Paul Cardinal Yu Bin (left) and Venerable Master Hsuan Hua (right) at the City of Ten Thousand Buddhas.

The Institute for World Religions was established as a direct result of the inspiration and planning of the Venerable Master Hsuan Hua and Paul Cardinal Yu Bin. Both of these distinguished international leaders in religion and education believed that harmony among the world’s religions is an indispensable prerequisite for a just and peaceful world. Both shared the conviction that every religion should affirm humanity’s common bonds and rise above narrow sectarian differences.

When they established the Institute for World Religions in 1976, Cardinal Yü Bin enthusiastically agreed to serve as the Institute’s first director. In 1994 the Institute moved to the Berkeley Buddhist Monastery. Its proximity to the University of California at Berkeley, Stanford University, the Graduate Theological Union, and to the rich academic, religious and cultural environment of the San Francisco Bay Area provides an ideal environment for the Institute’s programs.

In keeping with its mission, the Institute offers programs designed to bring the major religious traditions together in discourse with each other and with the contemporary world. The Institute also participates in local and global interfaith initiatives as a way to bring the principles of interfaith vision and the spiritual needs of the modern world into constructive engagement. Religion East & West, as the Institute’s annual journal, is one forum for this discourse and this engagement.

A United Religions Initiative interfaith gathering at the City of Ten Thousand Buddhas.

Mission

With the understanding that spiritual values are central to the human experience, the Institute for World Religions exists to promote mutual understanding among the world’s spiritual traditions. The Institute for World Religions facilitates shared inquiry into the founding visions of the world’s faiths so that all might learn from the others’ strengths while preserving the integrity of their own.

The Institute for World Religions is also committed to providing an open forum where clergy, theologians, philosophers, scientists, educators and individuals from a wide variety of disciplines can examine the role of religion in a modern world. All of the institute’s activities take place in an atmosphere of mutual respect and promote the universal human capacity for goodness and wisdom.

Religion East & West

Religion East & West, the journal of the Institute for World Religions, is published every October [not currently active]. Its authors approach religion from a wide variety of perspectives, including doctrine, practice, ethics, history, biography and the relation of religion to other aspects of life.

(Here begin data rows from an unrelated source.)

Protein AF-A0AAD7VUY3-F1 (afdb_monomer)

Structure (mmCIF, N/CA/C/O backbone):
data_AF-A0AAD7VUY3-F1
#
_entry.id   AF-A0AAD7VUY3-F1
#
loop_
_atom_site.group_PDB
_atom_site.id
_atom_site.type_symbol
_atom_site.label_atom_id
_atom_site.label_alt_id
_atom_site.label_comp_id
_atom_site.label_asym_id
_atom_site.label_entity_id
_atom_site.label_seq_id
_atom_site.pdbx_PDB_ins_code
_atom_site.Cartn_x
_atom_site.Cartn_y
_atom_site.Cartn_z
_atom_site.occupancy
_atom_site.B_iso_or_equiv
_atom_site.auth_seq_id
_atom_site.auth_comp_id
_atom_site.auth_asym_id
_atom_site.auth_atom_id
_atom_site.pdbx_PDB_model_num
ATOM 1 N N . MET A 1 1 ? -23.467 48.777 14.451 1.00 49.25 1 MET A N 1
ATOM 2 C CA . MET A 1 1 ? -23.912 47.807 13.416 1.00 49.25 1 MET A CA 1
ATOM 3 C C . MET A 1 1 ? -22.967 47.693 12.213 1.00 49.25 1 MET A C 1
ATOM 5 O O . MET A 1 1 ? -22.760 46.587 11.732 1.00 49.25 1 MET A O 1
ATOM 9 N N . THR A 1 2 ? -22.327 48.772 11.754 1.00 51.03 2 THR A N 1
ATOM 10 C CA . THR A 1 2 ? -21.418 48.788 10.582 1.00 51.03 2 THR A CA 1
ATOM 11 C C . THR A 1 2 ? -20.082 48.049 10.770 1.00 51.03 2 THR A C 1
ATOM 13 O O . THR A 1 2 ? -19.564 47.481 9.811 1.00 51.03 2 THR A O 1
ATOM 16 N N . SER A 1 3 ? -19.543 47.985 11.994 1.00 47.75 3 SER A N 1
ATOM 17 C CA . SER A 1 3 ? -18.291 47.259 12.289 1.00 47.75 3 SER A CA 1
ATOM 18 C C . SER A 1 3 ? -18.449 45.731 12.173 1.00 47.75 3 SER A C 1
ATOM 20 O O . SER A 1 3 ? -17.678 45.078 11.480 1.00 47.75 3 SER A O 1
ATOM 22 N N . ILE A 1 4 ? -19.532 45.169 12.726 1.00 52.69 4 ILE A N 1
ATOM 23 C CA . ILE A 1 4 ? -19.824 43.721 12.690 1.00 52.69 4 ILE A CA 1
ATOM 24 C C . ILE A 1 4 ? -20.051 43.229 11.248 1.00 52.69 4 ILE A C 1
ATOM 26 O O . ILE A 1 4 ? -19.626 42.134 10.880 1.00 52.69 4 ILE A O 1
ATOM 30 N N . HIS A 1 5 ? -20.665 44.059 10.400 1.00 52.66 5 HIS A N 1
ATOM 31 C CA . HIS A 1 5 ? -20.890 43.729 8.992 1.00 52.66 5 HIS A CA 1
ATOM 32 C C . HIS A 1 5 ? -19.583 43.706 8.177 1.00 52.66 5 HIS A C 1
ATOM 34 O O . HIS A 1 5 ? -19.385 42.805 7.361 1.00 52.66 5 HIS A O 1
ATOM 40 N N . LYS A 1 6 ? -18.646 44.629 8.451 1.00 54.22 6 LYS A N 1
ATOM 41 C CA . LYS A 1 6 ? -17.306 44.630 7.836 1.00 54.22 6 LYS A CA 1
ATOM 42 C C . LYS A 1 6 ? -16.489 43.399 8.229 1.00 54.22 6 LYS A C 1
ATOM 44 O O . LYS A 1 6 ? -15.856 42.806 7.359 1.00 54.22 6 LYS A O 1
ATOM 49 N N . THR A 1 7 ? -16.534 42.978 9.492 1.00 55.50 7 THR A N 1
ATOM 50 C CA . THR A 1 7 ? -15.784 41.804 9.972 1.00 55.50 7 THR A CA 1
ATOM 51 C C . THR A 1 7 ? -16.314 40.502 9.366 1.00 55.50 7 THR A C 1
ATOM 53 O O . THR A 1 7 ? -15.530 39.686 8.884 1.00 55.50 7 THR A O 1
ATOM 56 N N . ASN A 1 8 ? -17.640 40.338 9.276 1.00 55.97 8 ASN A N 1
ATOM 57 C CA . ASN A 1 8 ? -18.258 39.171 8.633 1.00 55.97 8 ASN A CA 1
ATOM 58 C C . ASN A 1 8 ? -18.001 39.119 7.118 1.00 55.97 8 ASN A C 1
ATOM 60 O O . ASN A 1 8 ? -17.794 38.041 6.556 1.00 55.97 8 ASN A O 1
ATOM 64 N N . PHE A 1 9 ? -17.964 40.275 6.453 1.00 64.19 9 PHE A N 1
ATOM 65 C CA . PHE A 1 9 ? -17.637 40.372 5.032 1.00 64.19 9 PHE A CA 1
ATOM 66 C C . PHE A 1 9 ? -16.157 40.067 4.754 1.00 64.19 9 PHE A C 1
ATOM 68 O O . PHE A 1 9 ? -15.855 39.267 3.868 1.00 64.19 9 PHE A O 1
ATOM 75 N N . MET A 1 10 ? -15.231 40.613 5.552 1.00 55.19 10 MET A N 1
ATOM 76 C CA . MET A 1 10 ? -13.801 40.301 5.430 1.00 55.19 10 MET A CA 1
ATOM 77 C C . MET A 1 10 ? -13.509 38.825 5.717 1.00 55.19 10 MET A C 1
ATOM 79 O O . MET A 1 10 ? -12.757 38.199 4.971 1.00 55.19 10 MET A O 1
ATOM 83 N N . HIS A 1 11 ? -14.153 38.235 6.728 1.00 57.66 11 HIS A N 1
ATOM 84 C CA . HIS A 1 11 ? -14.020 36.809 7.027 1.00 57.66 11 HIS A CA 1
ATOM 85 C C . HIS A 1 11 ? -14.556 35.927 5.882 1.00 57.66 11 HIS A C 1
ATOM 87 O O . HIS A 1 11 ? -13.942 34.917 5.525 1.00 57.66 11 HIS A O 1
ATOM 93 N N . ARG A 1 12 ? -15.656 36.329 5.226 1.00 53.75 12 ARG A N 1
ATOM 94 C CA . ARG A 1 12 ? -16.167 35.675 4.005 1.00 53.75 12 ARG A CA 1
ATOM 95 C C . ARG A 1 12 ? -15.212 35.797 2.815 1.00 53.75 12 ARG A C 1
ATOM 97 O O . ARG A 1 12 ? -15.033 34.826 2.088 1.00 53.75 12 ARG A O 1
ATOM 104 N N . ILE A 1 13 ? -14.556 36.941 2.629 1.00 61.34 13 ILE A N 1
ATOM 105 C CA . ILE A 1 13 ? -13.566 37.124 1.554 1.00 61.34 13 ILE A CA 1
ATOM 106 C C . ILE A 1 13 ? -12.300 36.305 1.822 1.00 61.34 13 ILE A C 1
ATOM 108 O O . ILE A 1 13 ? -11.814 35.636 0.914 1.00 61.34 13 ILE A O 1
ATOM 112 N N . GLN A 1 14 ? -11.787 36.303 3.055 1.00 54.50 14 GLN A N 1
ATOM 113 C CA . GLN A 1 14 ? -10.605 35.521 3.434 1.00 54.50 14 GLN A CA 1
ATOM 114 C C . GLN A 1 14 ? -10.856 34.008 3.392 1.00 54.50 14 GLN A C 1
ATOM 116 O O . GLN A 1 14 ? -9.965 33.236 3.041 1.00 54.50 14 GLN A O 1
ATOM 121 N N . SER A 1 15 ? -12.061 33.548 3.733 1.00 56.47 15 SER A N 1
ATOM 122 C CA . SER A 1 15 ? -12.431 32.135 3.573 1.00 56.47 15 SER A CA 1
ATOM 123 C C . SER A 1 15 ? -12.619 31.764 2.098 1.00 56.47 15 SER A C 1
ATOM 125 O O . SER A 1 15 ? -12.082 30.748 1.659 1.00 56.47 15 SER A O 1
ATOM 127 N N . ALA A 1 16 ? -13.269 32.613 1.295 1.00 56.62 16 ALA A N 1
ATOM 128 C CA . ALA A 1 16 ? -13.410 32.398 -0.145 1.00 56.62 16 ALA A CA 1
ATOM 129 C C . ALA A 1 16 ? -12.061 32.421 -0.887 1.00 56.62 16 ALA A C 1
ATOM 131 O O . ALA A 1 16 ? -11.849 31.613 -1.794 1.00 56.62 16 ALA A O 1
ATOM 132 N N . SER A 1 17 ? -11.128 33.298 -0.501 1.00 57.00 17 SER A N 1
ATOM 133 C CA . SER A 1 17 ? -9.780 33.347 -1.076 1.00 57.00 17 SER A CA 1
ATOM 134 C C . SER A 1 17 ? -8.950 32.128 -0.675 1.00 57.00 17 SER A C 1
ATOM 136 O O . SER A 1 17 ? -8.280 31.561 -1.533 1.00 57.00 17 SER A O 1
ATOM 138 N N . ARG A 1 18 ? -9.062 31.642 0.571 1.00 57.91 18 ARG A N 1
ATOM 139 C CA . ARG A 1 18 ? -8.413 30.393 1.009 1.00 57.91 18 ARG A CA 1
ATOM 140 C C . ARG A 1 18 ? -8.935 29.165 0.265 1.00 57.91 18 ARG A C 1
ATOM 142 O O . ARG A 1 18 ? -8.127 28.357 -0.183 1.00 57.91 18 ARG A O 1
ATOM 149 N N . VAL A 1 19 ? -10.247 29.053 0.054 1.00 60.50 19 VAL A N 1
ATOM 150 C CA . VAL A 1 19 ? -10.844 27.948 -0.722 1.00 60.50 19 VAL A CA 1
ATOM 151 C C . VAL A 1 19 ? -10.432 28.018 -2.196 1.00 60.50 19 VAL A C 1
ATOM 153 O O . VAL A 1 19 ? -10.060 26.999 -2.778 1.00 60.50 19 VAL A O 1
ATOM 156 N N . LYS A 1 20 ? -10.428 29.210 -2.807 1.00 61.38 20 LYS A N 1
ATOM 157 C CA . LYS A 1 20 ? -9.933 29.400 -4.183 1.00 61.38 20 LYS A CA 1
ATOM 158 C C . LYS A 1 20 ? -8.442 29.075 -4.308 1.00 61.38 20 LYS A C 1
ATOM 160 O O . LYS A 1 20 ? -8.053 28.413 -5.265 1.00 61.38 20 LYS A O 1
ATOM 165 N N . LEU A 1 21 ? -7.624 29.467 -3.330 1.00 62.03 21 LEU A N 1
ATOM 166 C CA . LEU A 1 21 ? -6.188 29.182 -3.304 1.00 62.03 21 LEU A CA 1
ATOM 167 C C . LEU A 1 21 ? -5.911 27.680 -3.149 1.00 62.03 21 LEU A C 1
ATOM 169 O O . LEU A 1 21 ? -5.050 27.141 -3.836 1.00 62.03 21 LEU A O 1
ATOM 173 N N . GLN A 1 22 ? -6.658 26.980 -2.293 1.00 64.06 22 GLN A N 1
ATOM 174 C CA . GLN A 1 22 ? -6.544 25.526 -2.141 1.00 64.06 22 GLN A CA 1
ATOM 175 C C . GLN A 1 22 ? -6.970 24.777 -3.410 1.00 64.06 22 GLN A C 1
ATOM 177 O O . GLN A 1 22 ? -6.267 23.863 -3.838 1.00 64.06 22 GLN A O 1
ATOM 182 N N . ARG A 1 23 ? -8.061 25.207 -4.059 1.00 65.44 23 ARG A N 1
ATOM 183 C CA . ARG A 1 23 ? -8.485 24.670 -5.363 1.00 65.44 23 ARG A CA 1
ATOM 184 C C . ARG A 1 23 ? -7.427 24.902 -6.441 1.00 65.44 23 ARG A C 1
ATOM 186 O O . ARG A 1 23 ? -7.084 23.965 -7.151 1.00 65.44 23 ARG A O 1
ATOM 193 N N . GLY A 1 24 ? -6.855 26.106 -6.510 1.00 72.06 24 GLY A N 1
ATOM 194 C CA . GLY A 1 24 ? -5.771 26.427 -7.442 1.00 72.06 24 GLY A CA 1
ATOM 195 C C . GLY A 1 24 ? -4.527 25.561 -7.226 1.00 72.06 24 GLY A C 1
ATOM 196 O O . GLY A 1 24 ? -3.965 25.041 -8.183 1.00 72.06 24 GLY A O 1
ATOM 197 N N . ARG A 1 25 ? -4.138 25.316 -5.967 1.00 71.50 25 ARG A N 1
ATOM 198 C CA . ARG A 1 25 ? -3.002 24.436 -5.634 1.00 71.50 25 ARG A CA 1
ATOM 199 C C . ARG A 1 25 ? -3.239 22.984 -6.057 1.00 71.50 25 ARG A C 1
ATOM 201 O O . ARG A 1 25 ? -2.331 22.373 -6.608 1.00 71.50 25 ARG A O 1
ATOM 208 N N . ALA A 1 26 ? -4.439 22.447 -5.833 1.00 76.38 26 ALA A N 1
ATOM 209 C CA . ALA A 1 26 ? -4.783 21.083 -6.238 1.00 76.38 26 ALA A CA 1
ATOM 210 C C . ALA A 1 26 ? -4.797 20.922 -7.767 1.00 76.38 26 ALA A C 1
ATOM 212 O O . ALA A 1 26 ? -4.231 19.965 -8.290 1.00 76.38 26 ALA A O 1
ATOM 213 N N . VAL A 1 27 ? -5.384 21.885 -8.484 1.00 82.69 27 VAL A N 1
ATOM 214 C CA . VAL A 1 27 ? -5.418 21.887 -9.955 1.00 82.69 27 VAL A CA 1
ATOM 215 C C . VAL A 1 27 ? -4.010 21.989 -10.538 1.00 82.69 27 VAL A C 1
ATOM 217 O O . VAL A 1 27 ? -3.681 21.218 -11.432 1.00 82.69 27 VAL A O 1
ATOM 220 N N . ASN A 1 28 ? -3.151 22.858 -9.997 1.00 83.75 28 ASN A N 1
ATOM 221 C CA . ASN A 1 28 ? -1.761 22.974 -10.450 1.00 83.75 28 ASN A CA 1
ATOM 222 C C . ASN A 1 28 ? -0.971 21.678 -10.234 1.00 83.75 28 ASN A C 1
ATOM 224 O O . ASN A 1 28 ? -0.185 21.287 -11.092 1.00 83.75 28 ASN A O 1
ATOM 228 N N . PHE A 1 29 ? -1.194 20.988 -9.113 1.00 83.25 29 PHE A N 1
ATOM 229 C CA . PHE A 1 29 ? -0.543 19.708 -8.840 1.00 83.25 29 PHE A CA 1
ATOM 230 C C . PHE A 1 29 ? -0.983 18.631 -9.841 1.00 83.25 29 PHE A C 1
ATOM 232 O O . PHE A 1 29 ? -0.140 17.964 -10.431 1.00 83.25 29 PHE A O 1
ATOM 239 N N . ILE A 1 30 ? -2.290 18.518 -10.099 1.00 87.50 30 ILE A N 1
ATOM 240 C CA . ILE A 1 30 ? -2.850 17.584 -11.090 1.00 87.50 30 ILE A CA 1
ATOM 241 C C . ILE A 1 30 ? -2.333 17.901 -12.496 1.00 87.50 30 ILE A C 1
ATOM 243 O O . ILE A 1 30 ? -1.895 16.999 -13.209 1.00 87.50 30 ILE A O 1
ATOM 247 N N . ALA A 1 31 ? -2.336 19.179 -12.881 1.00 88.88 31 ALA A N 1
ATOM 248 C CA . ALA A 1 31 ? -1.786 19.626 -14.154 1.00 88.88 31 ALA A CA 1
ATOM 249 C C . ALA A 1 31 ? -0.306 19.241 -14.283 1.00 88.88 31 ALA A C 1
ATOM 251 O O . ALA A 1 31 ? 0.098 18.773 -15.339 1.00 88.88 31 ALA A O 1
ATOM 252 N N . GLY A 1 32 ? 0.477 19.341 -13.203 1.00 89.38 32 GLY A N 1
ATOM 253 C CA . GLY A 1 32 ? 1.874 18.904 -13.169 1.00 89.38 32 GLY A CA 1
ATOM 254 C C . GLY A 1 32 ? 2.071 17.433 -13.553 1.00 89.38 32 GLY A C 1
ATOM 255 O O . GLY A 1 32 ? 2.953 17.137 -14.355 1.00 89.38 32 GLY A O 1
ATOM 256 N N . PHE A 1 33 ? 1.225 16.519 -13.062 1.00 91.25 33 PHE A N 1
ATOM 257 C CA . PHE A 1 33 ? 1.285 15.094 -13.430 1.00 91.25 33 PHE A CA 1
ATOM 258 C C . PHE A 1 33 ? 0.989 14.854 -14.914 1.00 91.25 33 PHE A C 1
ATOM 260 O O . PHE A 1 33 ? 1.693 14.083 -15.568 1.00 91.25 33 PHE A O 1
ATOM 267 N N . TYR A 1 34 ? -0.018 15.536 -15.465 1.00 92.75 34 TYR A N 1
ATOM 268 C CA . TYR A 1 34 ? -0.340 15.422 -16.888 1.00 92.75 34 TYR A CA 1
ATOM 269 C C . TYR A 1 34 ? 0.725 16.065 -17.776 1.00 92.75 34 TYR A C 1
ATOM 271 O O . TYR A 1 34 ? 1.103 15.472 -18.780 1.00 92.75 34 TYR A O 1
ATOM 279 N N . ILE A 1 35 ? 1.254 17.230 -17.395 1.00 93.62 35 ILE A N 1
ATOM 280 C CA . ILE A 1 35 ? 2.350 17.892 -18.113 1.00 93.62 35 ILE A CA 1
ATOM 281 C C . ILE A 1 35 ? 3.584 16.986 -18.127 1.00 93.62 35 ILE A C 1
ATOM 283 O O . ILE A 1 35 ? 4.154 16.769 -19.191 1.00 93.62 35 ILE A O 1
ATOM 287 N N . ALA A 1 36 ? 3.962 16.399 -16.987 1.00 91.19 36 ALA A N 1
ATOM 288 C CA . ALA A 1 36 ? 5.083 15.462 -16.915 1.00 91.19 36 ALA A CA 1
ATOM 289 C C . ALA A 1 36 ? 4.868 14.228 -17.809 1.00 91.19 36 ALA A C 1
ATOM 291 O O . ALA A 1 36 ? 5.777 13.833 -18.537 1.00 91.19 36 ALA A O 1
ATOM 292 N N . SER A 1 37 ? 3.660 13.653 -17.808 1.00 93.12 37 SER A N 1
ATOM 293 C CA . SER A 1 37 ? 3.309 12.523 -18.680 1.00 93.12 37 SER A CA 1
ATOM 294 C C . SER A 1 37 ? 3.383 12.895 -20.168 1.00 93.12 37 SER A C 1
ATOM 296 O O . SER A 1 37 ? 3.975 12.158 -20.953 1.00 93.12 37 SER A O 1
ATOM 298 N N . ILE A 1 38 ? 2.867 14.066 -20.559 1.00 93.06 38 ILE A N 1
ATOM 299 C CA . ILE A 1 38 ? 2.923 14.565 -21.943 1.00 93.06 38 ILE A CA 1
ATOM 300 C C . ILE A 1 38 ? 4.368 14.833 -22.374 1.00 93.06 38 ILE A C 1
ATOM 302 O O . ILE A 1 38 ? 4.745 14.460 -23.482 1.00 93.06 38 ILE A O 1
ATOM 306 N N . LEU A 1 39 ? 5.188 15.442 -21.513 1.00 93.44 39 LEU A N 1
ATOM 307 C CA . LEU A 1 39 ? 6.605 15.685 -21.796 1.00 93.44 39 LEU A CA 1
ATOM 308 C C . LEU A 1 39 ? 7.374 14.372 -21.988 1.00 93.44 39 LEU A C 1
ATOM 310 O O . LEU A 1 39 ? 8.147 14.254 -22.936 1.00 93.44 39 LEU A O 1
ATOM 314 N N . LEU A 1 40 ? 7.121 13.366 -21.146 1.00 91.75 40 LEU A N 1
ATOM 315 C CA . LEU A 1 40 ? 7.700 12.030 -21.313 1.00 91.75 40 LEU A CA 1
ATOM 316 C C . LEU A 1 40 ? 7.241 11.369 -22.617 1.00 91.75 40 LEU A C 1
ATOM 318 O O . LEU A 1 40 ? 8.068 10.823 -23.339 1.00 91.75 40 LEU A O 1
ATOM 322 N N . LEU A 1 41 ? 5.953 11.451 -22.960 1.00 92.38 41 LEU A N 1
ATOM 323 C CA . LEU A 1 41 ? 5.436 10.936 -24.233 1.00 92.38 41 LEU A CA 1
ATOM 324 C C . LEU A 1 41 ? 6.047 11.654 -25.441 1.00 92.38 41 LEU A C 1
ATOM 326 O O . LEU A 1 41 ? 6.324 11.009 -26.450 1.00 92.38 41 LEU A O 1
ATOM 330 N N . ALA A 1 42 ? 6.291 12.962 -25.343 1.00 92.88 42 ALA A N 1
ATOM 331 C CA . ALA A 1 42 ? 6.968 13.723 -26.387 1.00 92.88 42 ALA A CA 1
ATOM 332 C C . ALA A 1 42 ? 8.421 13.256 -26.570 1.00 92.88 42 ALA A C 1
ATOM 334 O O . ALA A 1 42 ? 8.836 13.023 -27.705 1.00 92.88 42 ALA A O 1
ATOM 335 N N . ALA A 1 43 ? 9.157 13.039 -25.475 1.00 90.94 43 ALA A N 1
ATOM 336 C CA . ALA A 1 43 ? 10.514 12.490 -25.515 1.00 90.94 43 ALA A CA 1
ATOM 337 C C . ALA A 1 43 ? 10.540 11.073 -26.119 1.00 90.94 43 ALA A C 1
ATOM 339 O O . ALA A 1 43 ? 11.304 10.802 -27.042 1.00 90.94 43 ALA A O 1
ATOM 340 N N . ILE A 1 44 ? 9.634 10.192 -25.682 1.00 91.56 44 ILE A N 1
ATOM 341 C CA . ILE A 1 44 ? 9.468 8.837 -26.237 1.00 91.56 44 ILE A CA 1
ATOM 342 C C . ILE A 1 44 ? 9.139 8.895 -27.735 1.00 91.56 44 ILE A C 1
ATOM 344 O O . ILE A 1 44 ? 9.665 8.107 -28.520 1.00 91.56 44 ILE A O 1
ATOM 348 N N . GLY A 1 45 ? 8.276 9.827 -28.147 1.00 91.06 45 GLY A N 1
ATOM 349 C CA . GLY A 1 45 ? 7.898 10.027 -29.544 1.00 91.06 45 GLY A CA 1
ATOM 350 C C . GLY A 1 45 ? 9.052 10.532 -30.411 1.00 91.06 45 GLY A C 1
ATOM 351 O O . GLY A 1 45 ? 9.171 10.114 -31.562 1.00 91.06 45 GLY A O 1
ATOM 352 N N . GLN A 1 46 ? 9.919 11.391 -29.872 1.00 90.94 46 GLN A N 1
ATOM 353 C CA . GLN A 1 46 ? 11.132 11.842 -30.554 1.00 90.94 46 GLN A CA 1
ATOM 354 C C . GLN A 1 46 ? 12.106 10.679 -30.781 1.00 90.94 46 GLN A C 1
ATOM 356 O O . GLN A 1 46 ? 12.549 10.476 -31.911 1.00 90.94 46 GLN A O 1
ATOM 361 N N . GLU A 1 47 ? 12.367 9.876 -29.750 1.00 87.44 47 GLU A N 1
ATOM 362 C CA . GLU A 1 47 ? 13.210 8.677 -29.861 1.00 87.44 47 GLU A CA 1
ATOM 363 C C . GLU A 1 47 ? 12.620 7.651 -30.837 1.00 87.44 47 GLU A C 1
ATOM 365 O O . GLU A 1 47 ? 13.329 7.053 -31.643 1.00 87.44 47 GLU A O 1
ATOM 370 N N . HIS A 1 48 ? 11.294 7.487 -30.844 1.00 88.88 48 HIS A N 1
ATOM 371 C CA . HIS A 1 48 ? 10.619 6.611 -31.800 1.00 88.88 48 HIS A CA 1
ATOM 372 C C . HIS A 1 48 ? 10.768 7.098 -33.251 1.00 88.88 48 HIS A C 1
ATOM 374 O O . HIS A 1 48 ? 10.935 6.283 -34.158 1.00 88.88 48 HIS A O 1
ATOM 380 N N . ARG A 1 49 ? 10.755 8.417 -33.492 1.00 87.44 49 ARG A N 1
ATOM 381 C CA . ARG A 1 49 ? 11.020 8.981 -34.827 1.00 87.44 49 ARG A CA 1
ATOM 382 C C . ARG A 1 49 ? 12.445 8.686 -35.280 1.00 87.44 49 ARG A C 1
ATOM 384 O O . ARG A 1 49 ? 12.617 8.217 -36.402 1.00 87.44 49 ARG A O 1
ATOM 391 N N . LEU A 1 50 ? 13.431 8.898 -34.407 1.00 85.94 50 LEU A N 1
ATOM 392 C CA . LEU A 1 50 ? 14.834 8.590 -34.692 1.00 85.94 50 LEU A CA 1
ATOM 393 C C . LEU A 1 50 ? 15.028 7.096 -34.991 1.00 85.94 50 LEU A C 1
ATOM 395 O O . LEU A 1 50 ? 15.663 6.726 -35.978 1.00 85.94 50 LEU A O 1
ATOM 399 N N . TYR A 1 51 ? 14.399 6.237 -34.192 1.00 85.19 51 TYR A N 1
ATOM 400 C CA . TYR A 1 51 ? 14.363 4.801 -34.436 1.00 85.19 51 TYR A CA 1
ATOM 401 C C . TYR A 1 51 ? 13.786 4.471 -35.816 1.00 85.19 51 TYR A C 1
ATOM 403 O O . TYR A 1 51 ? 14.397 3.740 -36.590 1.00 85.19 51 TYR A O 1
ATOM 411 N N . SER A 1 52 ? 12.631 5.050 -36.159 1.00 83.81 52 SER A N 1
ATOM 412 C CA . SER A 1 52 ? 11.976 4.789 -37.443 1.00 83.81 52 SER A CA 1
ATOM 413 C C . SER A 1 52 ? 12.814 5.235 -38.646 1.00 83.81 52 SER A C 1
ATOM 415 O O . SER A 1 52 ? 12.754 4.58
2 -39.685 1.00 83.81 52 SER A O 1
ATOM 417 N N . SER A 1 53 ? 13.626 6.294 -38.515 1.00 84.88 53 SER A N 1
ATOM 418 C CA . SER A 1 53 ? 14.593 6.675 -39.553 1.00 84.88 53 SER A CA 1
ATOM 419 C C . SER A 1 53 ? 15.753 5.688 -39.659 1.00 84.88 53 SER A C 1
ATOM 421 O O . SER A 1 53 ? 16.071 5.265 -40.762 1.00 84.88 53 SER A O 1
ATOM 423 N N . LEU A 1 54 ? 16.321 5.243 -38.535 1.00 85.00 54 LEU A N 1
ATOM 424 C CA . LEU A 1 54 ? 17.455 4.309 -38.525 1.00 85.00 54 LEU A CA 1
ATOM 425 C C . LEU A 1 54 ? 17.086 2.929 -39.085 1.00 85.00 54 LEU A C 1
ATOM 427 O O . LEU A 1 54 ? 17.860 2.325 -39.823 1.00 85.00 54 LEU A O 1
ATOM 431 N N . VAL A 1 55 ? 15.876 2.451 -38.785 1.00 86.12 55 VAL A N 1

By welcoming voices from many spiritual traditions, the journal furthers the Institute for World Religions’ mission of promoting interfaith understanding and trust.

Religion East & West champions the ideal of scholar-practitioner. Its editorial board seeks to publish articles by authors who are scholars grounded in practice or who are practitioners informed by study and reflection. The journal’s premise is that when scholarship and practice are combined, both are deepened, and that together they will inspire respect and appreciation for the manifold variety of human religiosity.

Venerable Master Hua Memorial Lecture

Religion East & West highlights the annual Venerable Master Hsuan Hua Memorial Lectures, sponsored by the Institute for World Religions. The lecture series [not currently active] offers a forum to distinguished scholar-practitioners so that they may present important new ideas in the study of religion and human spirituality. Each year’s issue of Religion East & West [not currently active] begins with a transcript of the lecture given in that year, together with a response to the lecture by another distinguished scholar.

The 2005 Hsuan Hua Memorial Lecture was given by Huston Smith, the world-renowned author of The World’s Religions and Why Religion Matters. Lecturers in previous years were Michael Nagler, founder of the Peace and Conflict Studies at the University of California at Berkeley and author of Is There No Other Way? The Search for a Non-Violent Future, 2004; Anthony Yu, professor at the University of Chicago Divinity School and translator of The Journey to the West, 2003; Mary Evelyn Tucker, Professor of Religion at Bucknell University and editor of Buddhism and Ecology, Confucianism and Ecology, and Hinduism and Ecology, 2002; and Henry Rosemont Jr., now visiting professor at Brown University, and author of A Chinese Mirror, 1991 and Rationality & Religious Experience, 2001.